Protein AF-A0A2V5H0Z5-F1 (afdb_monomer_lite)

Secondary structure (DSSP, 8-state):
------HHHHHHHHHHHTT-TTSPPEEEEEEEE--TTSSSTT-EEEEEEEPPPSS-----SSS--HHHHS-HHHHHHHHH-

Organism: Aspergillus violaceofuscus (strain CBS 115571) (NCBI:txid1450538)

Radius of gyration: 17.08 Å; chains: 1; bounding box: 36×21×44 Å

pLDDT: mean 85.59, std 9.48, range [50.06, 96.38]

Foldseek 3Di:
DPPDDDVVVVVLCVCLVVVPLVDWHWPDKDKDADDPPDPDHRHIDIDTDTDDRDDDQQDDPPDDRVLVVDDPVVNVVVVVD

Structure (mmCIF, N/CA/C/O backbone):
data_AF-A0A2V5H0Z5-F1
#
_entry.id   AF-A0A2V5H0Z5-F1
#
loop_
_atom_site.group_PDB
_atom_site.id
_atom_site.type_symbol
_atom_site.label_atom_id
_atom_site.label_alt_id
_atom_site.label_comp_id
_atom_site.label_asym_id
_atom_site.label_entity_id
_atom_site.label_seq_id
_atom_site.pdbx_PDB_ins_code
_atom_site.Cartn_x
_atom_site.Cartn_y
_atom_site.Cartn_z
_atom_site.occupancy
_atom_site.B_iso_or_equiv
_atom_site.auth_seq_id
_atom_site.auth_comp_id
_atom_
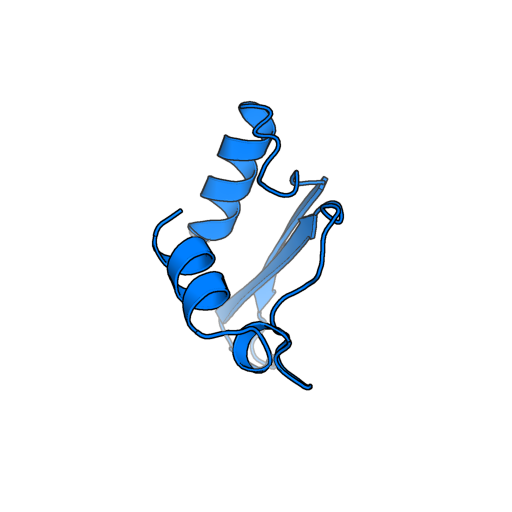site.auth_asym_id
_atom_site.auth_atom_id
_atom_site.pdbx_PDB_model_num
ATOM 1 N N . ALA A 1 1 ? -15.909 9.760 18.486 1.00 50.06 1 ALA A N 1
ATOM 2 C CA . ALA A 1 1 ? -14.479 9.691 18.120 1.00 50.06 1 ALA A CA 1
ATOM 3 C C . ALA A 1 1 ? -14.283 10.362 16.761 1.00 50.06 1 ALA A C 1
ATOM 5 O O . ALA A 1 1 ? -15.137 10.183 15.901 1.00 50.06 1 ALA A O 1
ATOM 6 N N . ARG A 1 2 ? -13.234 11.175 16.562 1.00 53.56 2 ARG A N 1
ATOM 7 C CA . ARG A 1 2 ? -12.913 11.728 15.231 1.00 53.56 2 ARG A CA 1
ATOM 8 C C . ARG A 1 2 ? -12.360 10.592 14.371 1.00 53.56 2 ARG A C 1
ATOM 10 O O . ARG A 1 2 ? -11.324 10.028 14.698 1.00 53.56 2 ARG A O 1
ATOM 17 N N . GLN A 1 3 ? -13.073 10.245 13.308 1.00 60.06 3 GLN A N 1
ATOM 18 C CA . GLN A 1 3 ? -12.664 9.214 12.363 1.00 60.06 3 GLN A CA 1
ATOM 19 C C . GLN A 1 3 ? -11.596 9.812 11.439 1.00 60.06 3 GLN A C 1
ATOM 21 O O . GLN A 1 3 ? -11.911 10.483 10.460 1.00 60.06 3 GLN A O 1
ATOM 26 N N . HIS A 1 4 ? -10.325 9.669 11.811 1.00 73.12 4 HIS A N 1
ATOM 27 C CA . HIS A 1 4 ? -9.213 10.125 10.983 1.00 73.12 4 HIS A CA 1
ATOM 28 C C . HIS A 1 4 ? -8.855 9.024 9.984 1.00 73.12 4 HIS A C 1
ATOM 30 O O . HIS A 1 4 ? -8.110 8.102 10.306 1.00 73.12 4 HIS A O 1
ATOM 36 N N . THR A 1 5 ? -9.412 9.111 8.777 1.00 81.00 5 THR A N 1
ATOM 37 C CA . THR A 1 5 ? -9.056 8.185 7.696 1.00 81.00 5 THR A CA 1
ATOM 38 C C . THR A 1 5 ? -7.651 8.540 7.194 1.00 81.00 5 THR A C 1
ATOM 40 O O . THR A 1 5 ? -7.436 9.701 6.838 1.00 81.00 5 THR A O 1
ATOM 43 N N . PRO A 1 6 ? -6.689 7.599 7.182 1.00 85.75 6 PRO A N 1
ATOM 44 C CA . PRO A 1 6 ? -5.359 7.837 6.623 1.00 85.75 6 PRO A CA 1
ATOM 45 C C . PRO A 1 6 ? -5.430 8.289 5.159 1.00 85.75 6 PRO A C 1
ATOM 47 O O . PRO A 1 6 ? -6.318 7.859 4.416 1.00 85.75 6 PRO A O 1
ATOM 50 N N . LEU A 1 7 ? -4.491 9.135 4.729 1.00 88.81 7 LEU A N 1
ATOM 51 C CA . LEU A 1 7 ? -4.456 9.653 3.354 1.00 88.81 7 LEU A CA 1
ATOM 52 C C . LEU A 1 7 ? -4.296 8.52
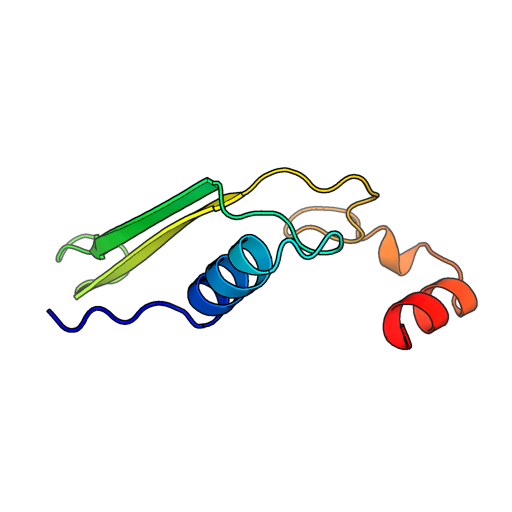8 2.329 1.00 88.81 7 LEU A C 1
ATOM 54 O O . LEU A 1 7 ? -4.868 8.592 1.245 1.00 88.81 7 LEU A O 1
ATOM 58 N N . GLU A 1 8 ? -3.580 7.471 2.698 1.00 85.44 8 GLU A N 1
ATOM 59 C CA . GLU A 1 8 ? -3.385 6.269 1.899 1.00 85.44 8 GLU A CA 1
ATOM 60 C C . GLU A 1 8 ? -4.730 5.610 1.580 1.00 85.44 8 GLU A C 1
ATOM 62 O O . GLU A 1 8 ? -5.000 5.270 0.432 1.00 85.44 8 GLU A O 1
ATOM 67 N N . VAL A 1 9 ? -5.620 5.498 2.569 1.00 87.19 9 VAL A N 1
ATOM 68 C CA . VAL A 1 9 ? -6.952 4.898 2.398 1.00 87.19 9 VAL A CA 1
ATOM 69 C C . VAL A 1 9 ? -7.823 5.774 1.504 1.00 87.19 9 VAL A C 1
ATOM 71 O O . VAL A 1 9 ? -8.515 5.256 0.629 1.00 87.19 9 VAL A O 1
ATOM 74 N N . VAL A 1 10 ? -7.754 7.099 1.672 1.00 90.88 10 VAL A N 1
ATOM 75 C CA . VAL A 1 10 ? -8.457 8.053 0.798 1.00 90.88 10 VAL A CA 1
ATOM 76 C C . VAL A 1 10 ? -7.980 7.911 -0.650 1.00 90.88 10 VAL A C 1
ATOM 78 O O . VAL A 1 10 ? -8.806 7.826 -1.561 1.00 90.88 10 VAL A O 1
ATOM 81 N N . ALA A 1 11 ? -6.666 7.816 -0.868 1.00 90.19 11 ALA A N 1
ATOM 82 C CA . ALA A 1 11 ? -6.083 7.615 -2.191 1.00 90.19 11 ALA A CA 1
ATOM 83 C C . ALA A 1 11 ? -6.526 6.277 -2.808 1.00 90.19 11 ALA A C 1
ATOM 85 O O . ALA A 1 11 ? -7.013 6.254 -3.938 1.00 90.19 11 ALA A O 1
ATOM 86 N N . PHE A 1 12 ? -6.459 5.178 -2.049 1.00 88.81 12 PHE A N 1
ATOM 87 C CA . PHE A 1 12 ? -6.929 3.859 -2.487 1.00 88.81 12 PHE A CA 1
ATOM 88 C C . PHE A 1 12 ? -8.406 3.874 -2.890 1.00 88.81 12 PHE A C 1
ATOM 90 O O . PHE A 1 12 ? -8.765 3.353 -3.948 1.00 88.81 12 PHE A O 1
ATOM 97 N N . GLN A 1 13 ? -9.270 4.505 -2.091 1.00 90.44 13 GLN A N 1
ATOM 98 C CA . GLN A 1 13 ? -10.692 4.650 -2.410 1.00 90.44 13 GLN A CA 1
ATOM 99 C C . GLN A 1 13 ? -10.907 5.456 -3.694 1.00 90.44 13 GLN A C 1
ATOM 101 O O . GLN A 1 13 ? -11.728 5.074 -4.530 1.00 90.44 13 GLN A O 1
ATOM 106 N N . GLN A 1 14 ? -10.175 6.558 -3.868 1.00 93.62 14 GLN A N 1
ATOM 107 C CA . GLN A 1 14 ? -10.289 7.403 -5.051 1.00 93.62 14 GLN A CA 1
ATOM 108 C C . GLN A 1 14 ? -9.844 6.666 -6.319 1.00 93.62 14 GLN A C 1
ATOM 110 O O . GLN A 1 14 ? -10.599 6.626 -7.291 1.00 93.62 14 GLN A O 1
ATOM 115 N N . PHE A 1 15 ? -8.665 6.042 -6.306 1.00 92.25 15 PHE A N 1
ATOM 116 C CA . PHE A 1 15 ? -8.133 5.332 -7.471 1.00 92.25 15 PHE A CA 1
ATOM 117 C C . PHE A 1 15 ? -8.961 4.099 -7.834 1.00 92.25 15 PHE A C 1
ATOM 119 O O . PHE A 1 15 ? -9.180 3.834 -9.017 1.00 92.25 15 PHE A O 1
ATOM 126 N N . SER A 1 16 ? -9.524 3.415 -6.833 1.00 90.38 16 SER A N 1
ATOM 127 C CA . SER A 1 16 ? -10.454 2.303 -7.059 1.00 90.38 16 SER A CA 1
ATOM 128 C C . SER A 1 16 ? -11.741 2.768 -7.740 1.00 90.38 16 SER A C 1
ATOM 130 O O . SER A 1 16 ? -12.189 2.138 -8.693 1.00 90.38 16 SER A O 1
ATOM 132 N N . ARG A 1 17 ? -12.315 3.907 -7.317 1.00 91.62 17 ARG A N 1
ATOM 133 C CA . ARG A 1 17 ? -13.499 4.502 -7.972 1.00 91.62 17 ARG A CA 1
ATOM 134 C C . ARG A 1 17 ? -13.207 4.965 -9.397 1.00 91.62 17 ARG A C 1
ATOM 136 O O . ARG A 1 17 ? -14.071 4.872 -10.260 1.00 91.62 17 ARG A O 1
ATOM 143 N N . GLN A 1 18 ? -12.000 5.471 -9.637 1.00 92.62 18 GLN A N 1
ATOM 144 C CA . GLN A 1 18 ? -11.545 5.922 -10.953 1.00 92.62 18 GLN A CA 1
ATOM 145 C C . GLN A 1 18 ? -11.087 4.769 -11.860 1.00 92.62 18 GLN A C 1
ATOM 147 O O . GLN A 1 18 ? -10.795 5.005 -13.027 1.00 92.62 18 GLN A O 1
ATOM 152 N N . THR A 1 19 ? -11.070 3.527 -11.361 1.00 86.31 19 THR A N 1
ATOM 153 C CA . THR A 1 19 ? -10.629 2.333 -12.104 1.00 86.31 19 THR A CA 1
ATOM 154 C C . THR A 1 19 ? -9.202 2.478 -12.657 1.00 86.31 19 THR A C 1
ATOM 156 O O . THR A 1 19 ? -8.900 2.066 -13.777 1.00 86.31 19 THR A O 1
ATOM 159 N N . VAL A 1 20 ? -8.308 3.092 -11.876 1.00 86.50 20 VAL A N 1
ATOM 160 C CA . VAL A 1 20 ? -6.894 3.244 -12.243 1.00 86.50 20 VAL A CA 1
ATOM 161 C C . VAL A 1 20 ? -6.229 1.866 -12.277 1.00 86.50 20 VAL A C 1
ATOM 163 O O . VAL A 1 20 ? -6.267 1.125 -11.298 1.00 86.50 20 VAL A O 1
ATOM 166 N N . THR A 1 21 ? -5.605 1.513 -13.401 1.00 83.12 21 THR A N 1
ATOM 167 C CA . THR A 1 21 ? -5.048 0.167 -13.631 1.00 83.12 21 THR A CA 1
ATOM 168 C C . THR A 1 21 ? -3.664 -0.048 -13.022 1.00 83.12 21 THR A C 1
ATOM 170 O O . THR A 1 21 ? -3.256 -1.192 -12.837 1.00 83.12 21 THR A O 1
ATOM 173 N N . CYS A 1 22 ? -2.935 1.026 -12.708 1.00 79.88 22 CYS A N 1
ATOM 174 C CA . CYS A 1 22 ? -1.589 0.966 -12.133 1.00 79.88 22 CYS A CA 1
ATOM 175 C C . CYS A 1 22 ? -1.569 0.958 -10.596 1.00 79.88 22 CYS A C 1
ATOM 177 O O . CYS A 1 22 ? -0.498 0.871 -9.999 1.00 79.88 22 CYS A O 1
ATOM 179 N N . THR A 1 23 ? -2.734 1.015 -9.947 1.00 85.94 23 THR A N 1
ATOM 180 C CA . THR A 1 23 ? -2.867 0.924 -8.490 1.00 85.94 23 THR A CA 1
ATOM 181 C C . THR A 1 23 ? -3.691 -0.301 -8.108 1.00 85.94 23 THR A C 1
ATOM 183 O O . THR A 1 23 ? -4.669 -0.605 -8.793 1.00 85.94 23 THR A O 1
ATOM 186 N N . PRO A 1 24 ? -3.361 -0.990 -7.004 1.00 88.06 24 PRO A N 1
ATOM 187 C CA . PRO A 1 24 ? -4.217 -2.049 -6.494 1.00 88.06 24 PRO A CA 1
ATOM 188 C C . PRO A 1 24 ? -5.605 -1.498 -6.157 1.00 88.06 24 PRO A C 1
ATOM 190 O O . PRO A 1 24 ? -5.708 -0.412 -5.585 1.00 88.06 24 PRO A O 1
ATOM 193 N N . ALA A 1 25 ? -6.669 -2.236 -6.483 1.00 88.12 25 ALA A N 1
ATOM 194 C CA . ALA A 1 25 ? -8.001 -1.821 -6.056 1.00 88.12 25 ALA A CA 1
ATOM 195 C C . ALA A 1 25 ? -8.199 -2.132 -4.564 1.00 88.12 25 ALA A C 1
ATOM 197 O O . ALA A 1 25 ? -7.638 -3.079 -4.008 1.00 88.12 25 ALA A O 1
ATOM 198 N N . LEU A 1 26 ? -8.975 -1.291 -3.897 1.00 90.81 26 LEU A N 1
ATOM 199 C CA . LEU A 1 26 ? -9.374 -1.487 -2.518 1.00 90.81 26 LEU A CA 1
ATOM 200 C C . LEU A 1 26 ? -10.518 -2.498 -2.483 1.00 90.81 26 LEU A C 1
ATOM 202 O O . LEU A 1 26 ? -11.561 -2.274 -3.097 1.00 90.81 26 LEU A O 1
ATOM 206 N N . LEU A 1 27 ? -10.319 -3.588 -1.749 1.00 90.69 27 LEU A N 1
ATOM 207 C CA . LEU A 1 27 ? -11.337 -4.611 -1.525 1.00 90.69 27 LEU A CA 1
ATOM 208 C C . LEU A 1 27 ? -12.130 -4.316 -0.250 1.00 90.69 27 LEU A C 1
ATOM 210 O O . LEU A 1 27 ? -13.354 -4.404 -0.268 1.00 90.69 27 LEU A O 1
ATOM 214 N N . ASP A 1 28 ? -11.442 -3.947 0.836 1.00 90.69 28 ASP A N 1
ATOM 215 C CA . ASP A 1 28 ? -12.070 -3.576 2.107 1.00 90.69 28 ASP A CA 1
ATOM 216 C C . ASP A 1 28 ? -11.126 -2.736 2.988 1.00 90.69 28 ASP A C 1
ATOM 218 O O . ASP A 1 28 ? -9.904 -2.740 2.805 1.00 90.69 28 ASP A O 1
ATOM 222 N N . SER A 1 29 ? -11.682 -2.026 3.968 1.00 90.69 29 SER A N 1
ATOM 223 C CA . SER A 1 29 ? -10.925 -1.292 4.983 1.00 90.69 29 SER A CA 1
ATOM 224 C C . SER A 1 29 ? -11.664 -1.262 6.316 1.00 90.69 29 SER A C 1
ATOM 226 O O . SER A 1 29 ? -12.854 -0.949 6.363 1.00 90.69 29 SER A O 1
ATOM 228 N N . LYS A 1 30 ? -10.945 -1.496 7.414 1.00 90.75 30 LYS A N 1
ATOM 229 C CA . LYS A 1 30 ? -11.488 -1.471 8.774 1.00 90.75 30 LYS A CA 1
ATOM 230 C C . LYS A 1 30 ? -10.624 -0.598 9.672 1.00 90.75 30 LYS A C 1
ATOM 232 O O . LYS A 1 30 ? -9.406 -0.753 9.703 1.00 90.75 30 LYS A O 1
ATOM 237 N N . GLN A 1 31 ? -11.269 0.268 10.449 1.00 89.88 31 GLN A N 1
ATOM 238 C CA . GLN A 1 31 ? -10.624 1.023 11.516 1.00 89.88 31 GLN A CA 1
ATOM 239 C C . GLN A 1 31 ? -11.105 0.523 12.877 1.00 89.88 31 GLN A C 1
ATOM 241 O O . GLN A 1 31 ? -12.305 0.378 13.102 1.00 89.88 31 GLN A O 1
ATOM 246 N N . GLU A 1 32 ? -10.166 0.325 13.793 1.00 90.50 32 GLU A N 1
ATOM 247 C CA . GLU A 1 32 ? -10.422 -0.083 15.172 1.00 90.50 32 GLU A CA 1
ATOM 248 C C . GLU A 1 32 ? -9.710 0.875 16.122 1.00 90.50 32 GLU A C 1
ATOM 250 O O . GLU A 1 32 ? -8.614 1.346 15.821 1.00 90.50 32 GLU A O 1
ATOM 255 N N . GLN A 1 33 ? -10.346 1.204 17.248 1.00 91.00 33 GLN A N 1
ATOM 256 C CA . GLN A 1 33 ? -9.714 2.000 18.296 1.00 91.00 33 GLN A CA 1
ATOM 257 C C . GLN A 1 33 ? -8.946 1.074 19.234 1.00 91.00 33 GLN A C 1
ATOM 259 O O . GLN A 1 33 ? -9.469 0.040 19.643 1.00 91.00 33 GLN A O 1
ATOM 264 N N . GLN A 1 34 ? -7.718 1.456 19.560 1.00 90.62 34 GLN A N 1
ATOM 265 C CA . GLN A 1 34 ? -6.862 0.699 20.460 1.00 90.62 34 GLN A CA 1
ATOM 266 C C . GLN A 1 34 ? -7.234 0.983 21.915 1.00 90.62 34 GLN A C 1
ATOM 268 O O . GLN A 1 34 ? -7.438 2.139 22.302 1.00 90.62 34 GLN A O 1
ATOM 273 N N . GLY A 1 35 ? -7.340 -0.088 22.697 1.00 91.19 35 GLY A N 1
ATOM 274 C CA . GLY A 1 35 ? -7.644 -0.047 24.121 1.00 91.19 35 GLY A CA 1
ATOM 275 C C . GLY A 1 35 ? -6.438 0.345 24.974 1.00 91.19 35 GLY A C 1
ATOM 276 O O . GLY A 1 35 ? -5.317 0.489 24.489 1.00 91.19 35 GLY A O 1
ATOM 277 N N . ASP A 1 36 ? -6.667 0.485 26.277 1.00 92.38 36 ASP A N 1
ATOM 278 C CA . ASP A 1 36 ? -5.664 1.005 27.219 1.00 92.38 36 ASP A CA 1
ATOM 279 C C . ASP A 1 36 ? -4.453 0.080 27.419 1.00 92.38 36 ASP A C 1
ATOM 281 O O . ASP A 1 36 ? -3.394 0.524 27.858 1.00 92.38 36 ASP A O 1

-- -- --

Within the listing above, extract exactly the lines from the line with "ATOM 98 C CA" to the line with "ATOM 117 C C", the two named lines included, and no others.

__Your solution__
ATOM 98 C CA . GLN A 1 13 ? -10.692 4.650 -2.410 1.00 90.44 13 GLN A CA 1
ATOM 99 C C . GLN A 1 13 ? -10.907 5.456 -3.694 1.00 90.44 13 GLN A C 1
ATOM 101 O O . GLN A 1 13 ? -11.728 5.074 -4.530 1.00 90.44 13 GLN A O 1
ATOM 106 N N . GLN A 1 14 ? -10.175 6.558 -3.868 1.00 93.62 14 GLN A N 1
ATOM 107 C CA . GLN A 1 14 ? -10.289 7.403 -5.051 1.00 93.62 14 GLN A CA 1
ATOM 108 C C . GLN A 1 14 ? -9.844 6.666 -6.319 1.00 93.62 14 GLN A C 1
ATOM 110 O O . GLN A 1 14 ? -10.599 6.626 -7.291 1.00 93.62 14 GLN A O 1
ATOM 115 N N . PHE A 1 15 ? -8.665 6.042 -6.306 1.00 92.25 15 PHE A N 1
ATOM 116 C CA . PHE A 1 15 ? -8.133 5.332 -7.471 1.00 92.25 15 PHE A CA 1
ATOM 117 C C . PHE A 1 15 ? -8.961 4.099 -7.834 1.00 92.25 15 PHE A C 1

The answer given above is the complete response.